Modeforscher und Soziologen sind sich einig: Ein Kleidungsverhalten kann als Mode bezeichnet werden, wenn es von sehr vielen oder mindestens von mehreren zur gleichen Zeit getragen wird. Ein Individuum kann zwar als Innovator eine modische Neuerung einführen, diese wird jedoch erst zur Mode, wenn sie von einer relativ großen Zahl an Individuen übernommen wird. Neben diesen sozialen und zeitlichen Aspekten charakterisiert sich Mode zusätzlich durch eine Kurzlebigkeit der einzelnen Modeausprägung beziehungsweise durch eine Schnelligkeit des Modewandels: Von Mode kann nur gesprochen werden, wenn nicht nur etwas Neues kommt, sondern wenn dieses Neue dann relativ schnell wieder verschwindet. Diese Aspekte der Mode sind am stärksten im Bereich der Jugendmode vertreten, weil Jugendlichen unseres Kulturkreises Kleidung ausschließlich in Form von Mode begegnet.

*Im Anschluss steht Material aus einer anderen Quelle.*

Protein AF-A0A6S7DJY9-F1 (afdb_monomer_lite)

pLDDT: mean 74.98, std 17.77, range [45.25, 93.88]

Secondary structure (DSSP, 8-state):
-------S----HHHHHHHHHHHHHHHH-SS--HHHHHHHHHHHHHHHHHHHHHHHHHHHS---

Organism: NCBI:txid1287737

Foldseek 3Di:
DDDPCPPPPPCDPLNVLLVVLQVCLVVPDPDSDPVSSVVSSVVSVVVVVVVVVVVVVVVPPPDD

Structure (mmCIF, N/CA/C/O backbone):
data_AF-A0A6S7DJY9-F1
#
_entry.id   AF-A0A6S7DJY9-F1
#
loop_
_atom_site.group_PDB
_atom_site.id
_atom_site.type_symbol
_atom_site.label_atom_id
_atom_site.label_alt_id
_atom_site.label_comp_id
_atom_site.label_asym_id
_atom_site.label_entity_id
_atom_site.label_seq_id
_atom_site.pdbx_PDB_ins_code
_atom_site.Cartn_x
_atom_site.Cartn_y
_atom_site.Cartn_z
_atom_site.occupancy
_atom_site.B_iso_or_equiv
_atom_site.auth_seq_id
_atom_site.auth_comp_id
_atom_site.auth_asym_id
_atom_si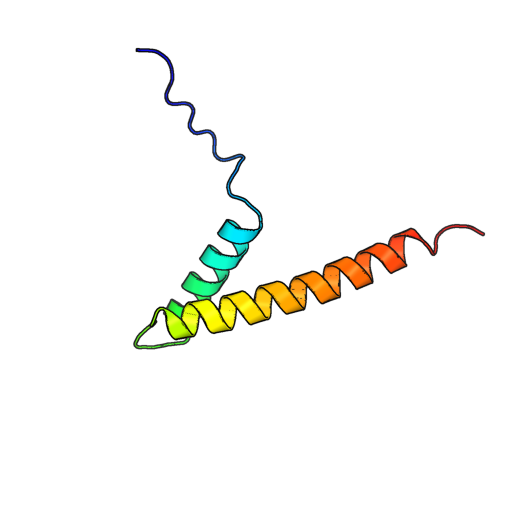te.auth_atom_id
_atom_site.pdbx_PDB_model_num
ATOM 1 N N . MET A 1 1 ? 33.725 9.884 16.482 1.00 53.88 1 MET A N 1
ATOM 2 C CA . MET A 1 1 ? 32.350 10.426 16.385 1.00 53.88 1 MET A CA 1
ATOM 3 C C . MET A 1 1 ? 32.192 10.980 14.981 1.00 53.88 1 MET A C 1
ATOM 5 O O . MET A 1 1 ? 32.285 12.183 14.789 1.00 53.88 1 MET A O 1
ATOM 9 N N . GLU A 1 2 ? 32.078 10.102 13.987 1.00 46.44 2 GLU A N 1
ATOM 10 C CA . GLU A 1 2 ? 32.219 10.496 12.585 1.00 46.44 2 GLU A CA 1
ATOM 11 C C . GLU A 1 2 ? 30.961 10.099 11.810 1.00 46.44 2 GLU A C 1
ATOM 13 O O . GLU A 1 2 ? 30.664 8.927 11.619 1.00 46.44 2 GLU A O 1
ATOM 18 N N . GLN A 1 3 ? 30.216 11.139 11.436 1.00 48.62 3 GLN A N 1
ATOM 19 C CA . GLN A 1 3 ? 29.362 11.226 10.255 1.00 48.62 3 GLN A CA 1
ATOM 20 C C . GLN A 1 3 ? 28.113 10.336 10.207 1.00 48.62 3 GLN A C 1
ATOM 22 O O . GLN A 1 3 ? 28.035 9.290 9.570 1.00 48.62 3 GLN A O 1
ATOM 27 N N . ILE A 1 4 ? 27.058 10.896 10.799 1.00 53.09 4 ILE A N 1
ATOM 28 C CA . ILE A 1 4 ? 25.648 10.549 10.617 1.00 53.09 4 ILE A CA 1
ATOM 29 C C . ILE A 1 4 ? 25.202 11.017 9.221 1.00 53.09 4 ILE A C 1
ATOM 31 O O . ILE A 1 4 ? 24.317 11.853 9.074 1.00 53.09 4 ILE A O 1
ATOM 35 N N . THR A 1 5 ? 25.819 10.492 8.171 1.00 51.72 5 THR A N 1
ATOM 36 C CA . THR A 1 5 ? 25.353 10.703 6.801 1.00 51.72 5 THR A CA 1
ATOM 37 C C . THR A 1 5 ? 24.358 9.592 6.472 1.00 51.72 5 THR A C 1
ATOM 39 O O . THR A 1 5 ? 24.607 8.713 5.652 1.00 51.72 5 THR A O 1
ATOM 42 N N . LYS A 1 6 ? 23.199 9.618 7.147 1.00 52.75 6 LYS A N 1
ATOM 43 C CA . LYS A 1 6 ? 21.976 8.908 6.730 1.00 52.75 6 LYS A CA 1
ATOM 44 C C . LYS A 1 6 ? 21.426 9.590 5.470 1.00 52.75 6 LYS A C 1
ATOM 46 O O . LYS A 1 6 ? 20.344 10.167 5.476 1.00 52.75 6 LYS A O 1
ATOM 51 N N . ASN A 1 7 ? 22.188 9.559 4.383 1.00 48.25 7 ASN A N 1
ATOM 52 C CA . ASN A 1 7 ? 21.729 10.023 3.080 1.00 48.25 7 ASN A CA 1
ATOM 53 C C . ASN A 1 7 ? 20.833 8.948 2.470 1.00 48.25 7 ASN A C 1
ATOM 55 O O . ASN A 1 7 ? 21.308 8.109 1.715 1.00 48.25 7 ASN A O 1
ATOM 59 N N . ASN A 1 8 ? 19.564 8.934 2.881 1.00 51.78 8 ASN A N 1
ATOM 60 C CA . ASN A 1 8 ? 18.372 8.994 2.021 1.00 51.78 8 ASN A CA 1
ATOM 61 C C . ASN A 1 8 ? 18.420 8.329 0.616 1.00 51.78 8 ASN A C 1
ATOM 63 O O . ASN A 1 8 ? 17.815 8.835 -0.321 1.00 51.78 8 ASN A O 1
ATOM 67 N N . SER A 1 9 ? 19.142 7.216 0.461 1.00 50.44 9 SER A N 1
ATOM 68 C CA . SER A 1 9 ? 19.386 6.524 -0.823 1.00 50.44 9 SER A CA 1
ATOM 69 C C . SER A 1 9 ? 19.013 5.039 -0.764 1.00 50.44 9 SER A C 1
ATOM 71 O O . SER A 1 9 ? 19.285 4.290 -1.693 1.00 50.44 9 SER A O 1
ATOM 73 N N . ALA A 1 10 ? 18.412 4.601 0.342 1.00 51.72 10 ALA A N 1
ATOM 74 C CA . ALA A 1 10 ? 18.076 3.203 0.586 1.00 51.72 10 ALA A CA 1
ATOM 75 C C . ALA A 1 10 ? 16.700 3.058 1.247 1.00 51.72 10 ALA A C 1
ATOM 77 O O . ALA A 1 10 ? 16.508 2.166 2.062 1.00 51.72 10 ALA A O 1
ATOM 78 N N . MET A 1 11 ? 15.746 3.946 0.939 1.00 57.03 11 MET A N 1
ATOM 79 C CA . MET A 1 11 ? 14.350 3.610 1.208 1.00 57.03 11 MET A CA 1
ATOM 80 C C . MET A 1 11 ? 13.949 2.638 0.107 1.00 57.03 11 MET A C 1
ATOM 82 O O . MET A 1 11 ? 13.821 3.031 -1.058 1.00 57.03 11 MET A O 1
ATOM 86 N N . THR A 1 12 ? 13.875 1.359 0.465 1.00 75.00 12 THR A N 1
ATOM 87 C CA . THR A 1 12 ? 13.582 0.289 -0.483 1.00 75.00 12 THR A CA 1
ATOM 88 C C . THR A 1 12 ? 12.279 0.591 -1.214 1.00 75.00 12 THR A C 1
ATOM 90 O O . THR A 1 12 ? 11.399 1.304 -0.727 1.00 75.00 12 THR A O 1
ATOM 93 N N . GLU A 1 13 ? 12.148 0.058 -2.418 1.00 76.00 13 GLU A N 1
ATOM 94 C CA . GLU A 1 13 ? 10.940 0.193 -3.228 1.00 76.00 13 GLU A CA 1
ATOM 95 C C . GLU A 1 13 ? 9.663 -0.173 -2.451 1.00 76.00 13 GLU A C 1
ATOM 97 O O . GLU A 1 13 ? 8.653 0.528 -2.517 1.00 76.00 13 GLU A O 1
ATOM 102 N N . THR A 1 14 ? 9.757 -1.209 -1.621 1.00 83.44 14 THR A N 1
ATOM 103 C CA . THR A 1 14 ? 8.734 -1.632 -0.663 1.00 83.44 14 THR A CA 1
ATOM 104 C C . THR A 1 14 ? 8.362 -0.524 0.323 1.00 83.44 14 THR A C 1
ATOM 106 O O . THR A 1 14 ? 7.185 -0.256 0.546 1.00 83.44 14 THR A O 1
ATOM 109 N N . GLU A 1 15 ? 9.341 0.162 0.907 1.00 85.81 15 GLU A N 1
ATOM 110 C CA . GLU A 1 15 ? 9.095 1.240 1.867 1.00 85.81 15 GLU A CA 1
ATOM 111 C C . GLU A 1 15 ? 8.437 2.465 1.212 1.00 85.81 15 GLU A C 1
ATOM 113 O O . GLU A 1 15 ? 7.565 3.092 1.818 1.00 85.81 15 GLU A O 1
ATOM 118 N N . GLN A 1 16 ? 8.787 2.788 -0.037 1.00 87.44 16 GLN A N 1
ATOM 119 C CA . GLN A 1 16 ? 8.113 3.850 -0.798 1.00 87.44 16 GLN A CA 1
ATOM 120 C C . GLN A 1 16 ? 6.645 3.515 -1.080 1.00 87.44 16 GLN A C 1
ATOM 122 O O . GLN A 1 16 ? 5.767 4.369 -0.901 1.00 87.44 16 GLN A O 1
ATOM 127 N N . LEU A 1 17 ? 6.365 2.268 -1.467 1.00 87.44 17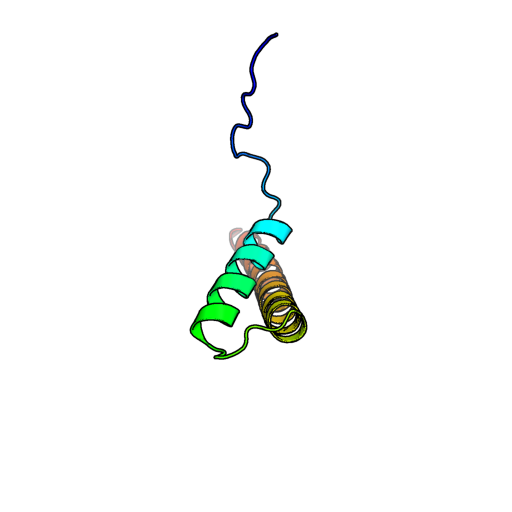 LEU A N 1
ATOM 128 C CA . LEU A 1 17 ? 5.001 1.781 -1.662 1.00 87.44 17 LEU A CA 1
ATOM 129 C C . LEU A 1 17 ? 4.207 1.820 -0.350 1.00 87.44 17 LEU A C 1
ATOM 131 O O . LEU A 1 17 ? 3.076 2.305 -0.330 1.00 87.44 17 LEU A O 1
ATOM 135 N N . LEU A 1 18 ? 4.812 1.403 0.766 1.00 90.25 18 LEU A N 1
ATOM 136 C CA . LEU A 1 18 ? 4.166 1.419 2.080 1.00 90.25 18 LEU A CA 1
ATOM 137 C C . LEU A 1 18 ? 3.856 2.847 2.550 1.00 90.25 18 LEU A C 1
ATOM 139 O O . LEU A 1 18 ? 2.770 3.119 3.061 1.00 90.25 18 LEU A O 1
ATOM 143 N N . ARG A 1 19 ? 4.780 3.789 2.330 1.00 90.38 19 ARG A N 1
ATOM 144 C CA . ARG A 1 19 ? 4.574 5.207 2.656 1.00 90.38 19 ARG A CA 1
ATOM 145 C C . ARG A 1 19 ? 3.438 5.814 1.834 1.00 90.38 19 ARG A C 1
ATOM 147 O O . ARG A 1 19 ? 2.644 6.582 2.372 1.00 90.38 19 ARG A O 1
ATOM 154 N N . THR A 1 20 ? 3.357 5.452 0.556 1.00 90.62 20 THR A N 1
ATOM 155 C CA . THR A 1 20 ? 2.276 5.874 -0.343 1.00 90.62 20 THR A CA 1
ATOM 156 C C . THR A 1 20 ? 0.932 5.306 0.111 1.00 90.62 20 THR A C 1
ATOM 158 O O . THR A 1 20 ? -0.027 6.058 0.259 1.00 90.62 20 THR A O 1
ATOM 161 N N . ALA A 1 21 ? 0.874 4.011 0.435 1.00 92.31 21 ALA A N 1
ATOM 162 C CA . ALA A 1 21 ? -0.329 3.370 0.962 1.00 92.31 21 ALA A CA 1
ATOM 163 C C . ALA A 1 21 ? -0.826 4.040 2.254 1.00 92.31 21 ALA A C 1
ATOM 165 O O . ALA A 1 21 ? -2.020 4.293 2.407 1.00 92.31 21 ALA A O 1
ATOM 166 N N . ALA A 1 22 ? 0.089 4.379 3.168 1.00 90.81 22 ALA A N 1
ATOM 167 C CA . ALA A 1 22 ? -0.248 5.048 4.420 1.00 90.81 22 ALA A CA 1
ATOM 168 C C . ALA A 1 22 ? -0.760 6.486 4.219 1.00 90.81 22 ALA A C 1
ATOM 170 O O . ALA A 1 22 ? -1.647 6.922 4.953 1.00 90.81 22 ALA A O 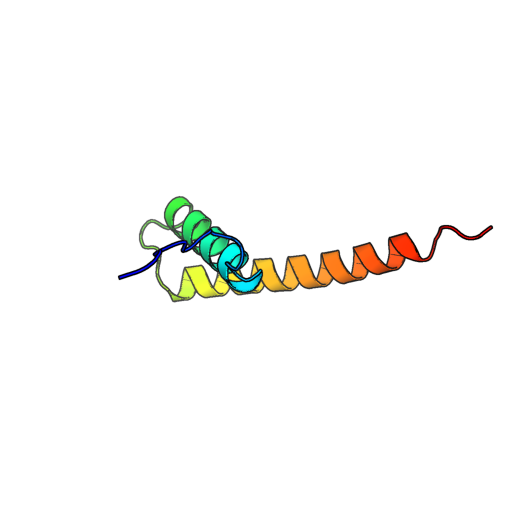1
ATOM 171 N N . ASP A 1 23 ? -0.224 7.226 3.243 1.00 93.88 23 ASP A N 1
ATOM 172 C CA . ASP A 1 23 ? -0.730 8.559 2.885 1.00 93.88 23 ASP A CA 1
ATOM 173 C C . ASP A 1 23 ? -2.154 8.481 2.324 1.00 93.88 23 ASP A C 1
ATOM 175 O O . ASP A 1 23 ? -3.044 9.199 2.781 1.00 93.88 23 ASP A O 1
ATOM 179 N N . ILE A 1 24 ? -2.389 7.543 1.401 1.00 92.38 24 ILE A N 1
ATOM 180 C CA . ILE A 1 24 ? -3.714 7.295 0.824 1.00 92.38 24 ILE A CA 1
ATOM 181 C C . ILE A 1 24 ? -4.696 6.906 1.931 1.00 92.38 24 ILE A C 1
ATOM 183 O O . ILE A 1 24 ? -5.762 7.506 2.036 1.00 92.38 24 ILE A O 1
ATOM 187 N N . ALA A 1 25 ? -4.320 5.983 2.820 1.00 92.56 25 ALA A N 1
ATOM 188 C CA . ALA A 1 25 ? -5.192 5.545 3.903 1.00 92.56 25 ALA A CA 1
ATOM 189 C C . ALA A 1 25 ? -5.645 6.710 4.795 1.00 92.56 25 ALA A C 1
ATOM 191 O O . ALA A 1 25 ? -6.827 6.822 5.106 1.00 92.56 25 ALA A O 1
ATOM 192 N N . LYS A 1 26 ? -4.727 7.614 5.159 1.00 92.69 26 LYS A N 1
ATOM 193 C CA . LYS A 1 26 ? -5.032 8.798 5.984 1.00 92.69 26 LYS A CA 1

Um diese Bedingungen erfüllen zu können, braucht die Ausbildung von Mode zum einen die "Freiheit des Machens und Tragens", zum anderen die wirtschaftlichen Kapazitäten, um dem schnellen Wechsel gerecht zu werden. Darüber hinaus wird das Phänomen der Mode als ein zentraler Bestandteil demokratischer Gesellschaften angesehen und durch den ökonomischen Zusammenhang mit dem Kapitalismus verbunden. Ein so verstandener Modebegriff provoziert eine Reihe von Fragen nach dem Verhältnis von Mode und Diktatur, insbesondere in kommunistischen Diktaturen, in denen der Alltag vom politischen und wirtschaftlichen System des "real existierenden Sozialismus" geprägt wurde. Wie konnte sich Mode in einem zentral gesteuerten Staat entwickeln? Welche Funktion hatte sie für das Regime, welche für die Gesellschaft? Welche Vorbilder wurden propagiert und welche alternative Praxis im Modeverhalten war möglich? Diese Fragen werde ich im Folgenden am Beispiel der Jugendmode in der DDR und in Polen thematisieren.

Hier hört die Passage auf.